Saturday, October 10, 2009

A sad sight

In February of this year, my husband and I hiked from our house to Big Sabine Bay, a beautiful area on the north shore of the island about a mile or two east of Park East. It was along the way we discovered the old fish hatchery and a brand new wilderness campsite that had been built as an Eagle Scout project just the month before. Since then it has become a favorite spot for us and we have visited it several times.



A sign nearby states that this is a 'Leave No Trace' campsite, but no matter how hard we work to keep the shores clean, there always seem to be those who have no respect for our beautiful island.

Yesterday when my husband hiked back to the hatchery and wilderness campsite to show it to a friend who was visiting, a sad surprise greeted them:


The wilderness campsite had been trashed. Luckily rain in the past few days had weighted down the newspaper which was strewn around.


A relatively new chair had been left behind.


Plastic bottles, shards of glass bottles, and aluminum cans had been tossed around. Food tins had been thrown into a campfire and lay scorched.


A recent paper was dated October 1.


A partially burned plastic bag of trash...


This was rather blatantly symbolic of the disrespect. If you click on the photo to enlarge it you can see that someone left behind two cents on the broken bench. This special little campsite is definitely worth more than two cents to most of us.


Plastic food wrappers were caught in the tall grass.


My husband and I hiked back down to the wilderness site with garbage bags to clean it up this morning, but there wasn't anything we could do about the broken bench.

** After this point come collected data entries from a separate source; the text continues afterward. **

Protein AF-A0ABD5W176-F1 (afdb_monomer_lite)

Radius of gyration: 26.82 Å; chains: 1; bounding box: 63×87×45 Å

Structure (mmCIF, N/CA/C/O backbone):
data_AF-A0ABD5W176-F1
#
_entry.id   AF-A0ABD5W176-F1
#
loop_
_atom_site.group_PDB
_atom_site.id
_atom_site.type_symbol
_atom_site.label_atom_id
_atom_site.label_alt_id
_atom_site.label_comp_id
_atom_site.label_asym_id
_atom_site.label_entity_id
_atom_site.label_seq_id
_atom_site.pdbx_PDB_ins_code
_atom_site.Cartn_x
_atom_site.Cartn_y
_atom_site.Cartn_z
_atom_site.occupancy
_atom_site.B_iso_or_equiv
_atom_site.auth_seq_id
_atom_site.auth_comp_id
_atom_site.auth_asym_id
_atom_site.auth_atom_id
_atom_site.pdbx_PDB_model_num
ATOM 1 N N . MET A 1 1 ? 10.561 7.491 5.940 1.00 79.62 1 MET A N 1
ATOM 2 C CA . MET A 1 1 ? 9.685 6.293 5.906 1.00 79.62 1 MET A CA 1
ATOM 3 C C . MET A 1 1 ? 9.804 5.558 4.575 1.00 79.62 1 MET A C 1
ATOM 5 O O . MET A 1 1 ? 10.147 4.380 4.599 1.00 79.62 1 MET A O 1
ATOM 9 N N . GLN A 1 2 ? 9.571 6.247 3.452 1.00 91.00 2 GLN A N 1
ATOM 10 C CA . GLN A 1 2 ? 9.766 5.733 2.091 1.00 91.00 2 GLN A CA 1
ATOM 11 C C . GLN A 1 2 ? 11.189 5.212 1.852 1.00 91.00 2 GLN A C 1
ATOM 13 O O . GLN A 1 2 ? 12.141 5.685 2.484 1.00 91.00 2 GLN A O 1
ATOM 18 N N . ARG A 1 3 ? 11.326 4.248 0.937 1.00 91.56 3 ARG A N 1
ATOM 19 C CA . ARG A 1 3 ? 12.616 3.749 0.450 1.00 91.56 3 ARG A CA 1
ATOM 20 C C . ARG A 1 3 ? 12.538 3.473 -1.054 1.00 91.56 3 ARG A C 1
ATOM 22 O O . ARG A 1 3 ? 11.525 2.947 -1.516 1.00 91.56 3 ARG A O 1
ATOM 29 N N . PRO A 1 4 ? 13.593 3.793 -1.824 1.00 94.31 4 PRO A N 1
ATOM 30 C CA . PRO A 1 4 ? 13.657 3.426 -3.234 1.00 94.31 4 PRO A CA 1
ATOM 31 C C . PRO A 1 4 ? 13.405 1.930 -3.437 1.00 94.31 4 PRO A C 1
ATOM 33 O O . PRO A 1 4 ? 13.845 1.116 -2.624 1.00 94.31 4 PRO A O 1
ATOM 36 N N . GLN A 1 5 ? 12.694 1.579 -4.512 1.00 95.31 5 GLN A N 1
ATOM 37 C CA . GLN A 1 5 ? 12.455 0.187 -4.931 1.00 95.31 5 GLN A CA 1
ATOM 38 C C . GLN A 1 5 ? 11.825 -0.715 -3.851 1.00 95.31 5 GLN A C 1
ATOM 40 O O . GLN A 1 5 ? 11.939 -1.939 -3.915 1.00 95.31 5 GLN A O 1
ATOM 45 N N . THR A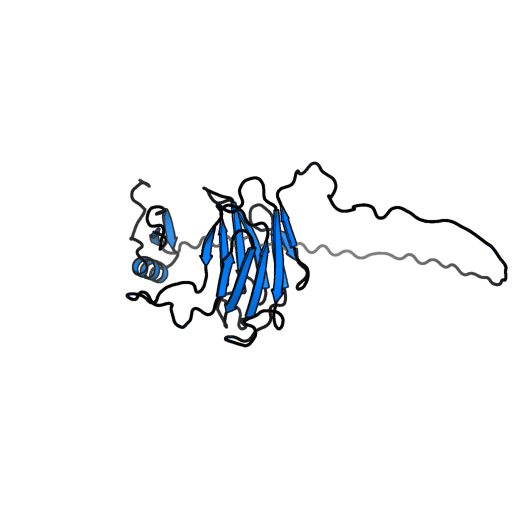 1 6 ? 11.164 -0.121 -2.856 1.00 97.00 6 THR A N 1
ATOM 46 C CA . THR A 1 6 ? 10.601 -0.833 -1.707 1.00 97.00 6 THR A CA 1
ATOM 47 C C . THR A 1 6 ? 9.096 -0.611 -1.647 1.00 97.00 6 THR A C 1
ATOM 49 O O . THR A 1 6 ? 8.623 0.515 -1.783 1.00 97.00 6 THR A O 1
ATOM 52 N N . SER A 1 7 ? 8.345 -1.683 -1.420 1.00 98.00 7 SER A N 1
ATOM 53 C CA . SER A 1 7 ? 6.948 -1.617 -1.000 1.00 98.00 7 SER A CA 1
ATOM 54 C C . SER A 1 7 ? 6.877 -1.731 0.518 1.00 98.00 7 SER A C 1
ATOM 56 O O . SER A 1 7 ? 7.540 -2.585 1.101 1.00 98.00 7 SER A O 1
ATOM 58 N N . ILE A 1 8 ? 6.106 -0.871 1.171 1.00 97.44 8 ILE A N 1
ATOM 59 C CA . ILE A 1 8 ? 6.011 -0.806 2.628 1.00 97.44 8 ILE A CA 1
ATOM 60 C C . ILE A 1 8 ? 4.540 -0.869 3.026 1.00 97.44 8 ILE A C 1
ATOM 62 O O . ILE A 1 8 ? 3.735 -0.094 2.519 1.00 97.44 8 ILE A O 1
ATOM 66 N N . ALA A 1 9 ? 4.197 -1.752 3.960 1.00 97.44 9 ALA A N 1
ATOM 67 C CA . ALA A 1 9 ? 2.889 -1.782 4.607 1.00 97.44 9 ALA A CA 1
ATOM 68 C C . ALA A 1 9 ? 3.030 -1.595 6.123 1.00 97.44 9 ALA A C 1
ATOM 70 O O . ALA A 1 9 ? 4.029 -2.001 6.713 1.00 97.44 9 ALA A O 1
ATOM 71 N N . PHE A 1 10 ? 2.053 -0.965 6.767 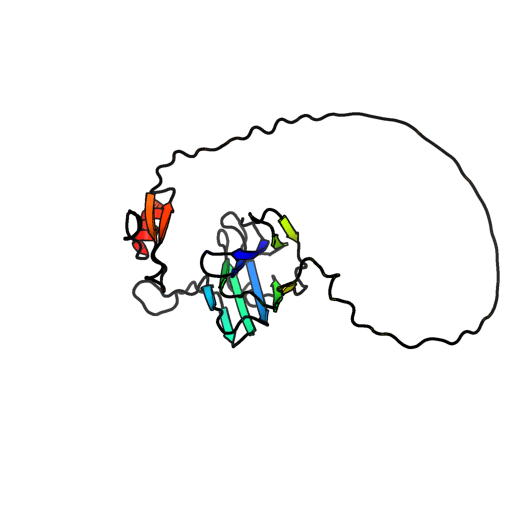1.00 96.25 10 PHE A N 1
ATOM 72 C CA . PHE A 1 10 ? 2.026 -0.818 8.223 1.00 96.25 10 PHE A CA 1
ATOM 73 C C . PHE A 1 10 ? 0.620 -0.514 8.734 1.00 96.25 10 PHE A C 1
ATOM 75 O O . PHE A 1 10 ? -0.257 -0.091 7.979 1.00 96.25 10 PHE A O 1
ATOM 82 N N . LEU A 1 11 ? 0.414 -0.716 10.035 1.00 94.94 11 LEU A N 1
ATOM 83 C CA . LEU A 1 11 ? -0.796 -0.272 10.715 1.00 94.94 11 LEU A CA 1
ATOM 84 C C . LEU A 1 11 ? -0.582 1.110 11.325 1.00 94.94 11 LEU A C 1
ATOM 86 O O . LEU A 1 11 ? 0.431 1.363 11.973 1.00 94.94 11 LEU A O 1
ATOM 90 N N . TYR A 1 12 ? -1.560 1.989 11.144 1.00 93.06 12 TYR A N 1
ATOM 91 C CA . TYR A 1 12 ? -1.567 3.326 11.718 1.00 93.06 12 TYR A CA 1
ATOM 92 C C . TYR A 1 12 ? -2.821 3.533 12.563 1.00 93.06 12 TYR A C 1
ATOM 94 O O . TYR A 1 12 ? -3.947 3.453 12.060 1.00 93.06 12 TYR A O 1
ATOM 102 N N . GLN A 1 13 ? -2.623 3.810 13.853 1.00 91.56 13 GLN A N 1
ATOM 103 C CA . GLN A 1 13 ? -3.698 4.189 14.760 1.00 91.56 13 GLN A CA 1
ATOM 104 C C . GLN A 1 13 ? -3.898 5.704 14.696 1.00 91.56 13 GLN A C 1
ATOM 106 O O . GLN A 1 13 ? -3.185 6.469 15.345 1.00 91.56 13 GLN A O 1
ATOM 111 N N . GLY A 1 14 ? -4.887 6.130 13.912 1.00 87.31 14 GLY A N 1
ATOM 112 C CA . GLY A 1 14 ? -5.346 7.513 13.914 1.00 87.31 14 GLY A CA 1
ATOM 113 C C . GLY A 1 14 ? -6.237 7.823 15.125 1.00 87.31 14 GLY A C 1
ATOM 114 O O . GLY A 1 14 ? -6.598 6.917 15.886 1.00 87.31 14 GLY A O 1
ATOM 115 N N . PRO A 1 15 ? -6.655 9.090 15.291 1.00 87.62 15 PRO A N 1
ATOM 116 C CA . PRO A 1 15 ? -7.528 9.503 16.392 1.00 87.62 15 PRO A CA 1
ATOM 117 C C . PRO A 1 15 ? -8.903 8.817 16.370 1.00 87.62 15 PRO A C 1
ATOM 119 O O . PRO A 1 15 ? -9.521 8.662 17.418 1.00 87.62 15 PRO A O 1
ATOM 122 N N . GLU A 1 16 ? -9.376 8.397 15.193 1.00 87.06 16 GLU A N 1
ATOM 123 C CA . GLU A 1 16 ? -10.716 7.823 15.024 1.00 87.06 16 GLU A CA 1
ATOM 124 C C . GLU A 1 16 ? -10.719 6.308 14.799 1.00 87.06 16 GLU A C 1
ATOM 126 O O . GLU A 1 16 ? -11.642 5.626 15.239 1.00 87.06 16 GLU A O 1
ATOM 131 N N . ARG A 1 17 ? -9.726 5.771 14.078 1.00 92.06 17 ARG A N 1
ATOM 132 C CA . ARG A 1 17 ? -9.732 4.372 13.626 1.00 92.06 17 ARG A CA 1
ATOM 133 C C . ARG A 1 17 ? -8.337 3.854 13.291 1.00 92.06 17 ARG A C 1
ATOM 135 O O . ARG A 1 17 ? -7.445 4.615 12.911 1.00 92.06 17 ARG A O 1
ATOM 142 N N . LEU A 1 18 ? -8.196 2.535 13.377 1.00 95.38 18 LEU A N 1
ATOM 143 C CA . LEU A 1 18 ? -7.039 1.799 12.881 1.00 95.38 18 LEU A CA 1
ATOM 144 C C . LEU A 1 18 ? -7.106 1.672 11.353 1.00 95.38 18 LEU A C 1
ATOM 146 O O . LEU A 1 18 ? -8.172 1.380 10.793 1.00 95.38 18 LEU A O 1
ATOM 150 N N . SER A 1 19 ? -5.971 1.886 10.691 1.00 96.56 19 SER A N 1
ATOM 151 C CA . SER A 1 19 ? -5.845 1.827 9.232 1.00 96.56 19 SER A CA 1
ATOM 152 C C . SER A 1 19 ? -4.668 0.960 8.795 1.00 96.56 19 SER A C 1
ATOM 154 O O . SER A 1 19 ? -3.620 0.982 9.435 1.00 96.56 19 SER A O 1
ATOM 156 N N . LEU A 1 20 ? -4.829 0.244 7.683 1.00 97.62 20 LEU A N 1
ATOM 157 C CA . LEU A 1 20 ? -3.736 -0.338 6.910 1.00 97.62 20 LEU A CA 1
ATOM 158 C C . LEU A 1 20 ? -3.247 0.710 5.911 1.00 97.62 20 LEU A C 1
ATOM 160 O O . LEU A 1 20 ? -4.021 1.184 5.079 1.00 97.62 20 LEU A O 1
ATOM 164 N N . VAL A 1 21 ? -1.967 1.052 5.986 1.00 97.69 21 VAL A N 1
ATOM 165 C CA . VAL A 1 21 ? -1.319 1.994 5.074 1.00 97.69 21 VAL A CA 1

We would like to thank all the people who took their time and funds to initially create this beautiful, peaceful wilderness campsite for us to enjoy. It's sad and disheartening to see some people will completely trash special places like this, but please know that there are many of us who will do our best to keep it clean and care for it.

4 comments:

Polly said...

DJ, how sad! Hopefully shedding light on this scene will discourage others from such destruction....

Marcus said...

I am constantly amazed at how little regard some people have for these places. Most times when I go to the beach, I take a garbage bag and spend a few minutes picking up the litter that is perpetually around. Sadly, the bag is filled all too quickly. A couple of weeks ago, I was at the Perdido area of G.I.N.S. and wandered up on a large collection of medical waste that had ashore. Truly disgusting. I picked up all that I could before I ran out of bags.

Barrier Island Girl said...

Marcus, thank you very much for helping. I truly appreciate your time and effort.

The only medical waste I've found was a 500ml glass IV bottle. Go figure how this stuff gets out here!

BaysideLife said...

What a shame to have the camp site trashed and damaged. Like Marcus, my husband and I never go the beach or out on the boat without trash bags, and, yes, they fill up way to fast. Hopefully, the efforts of everyone will help to keep our coastline pristine.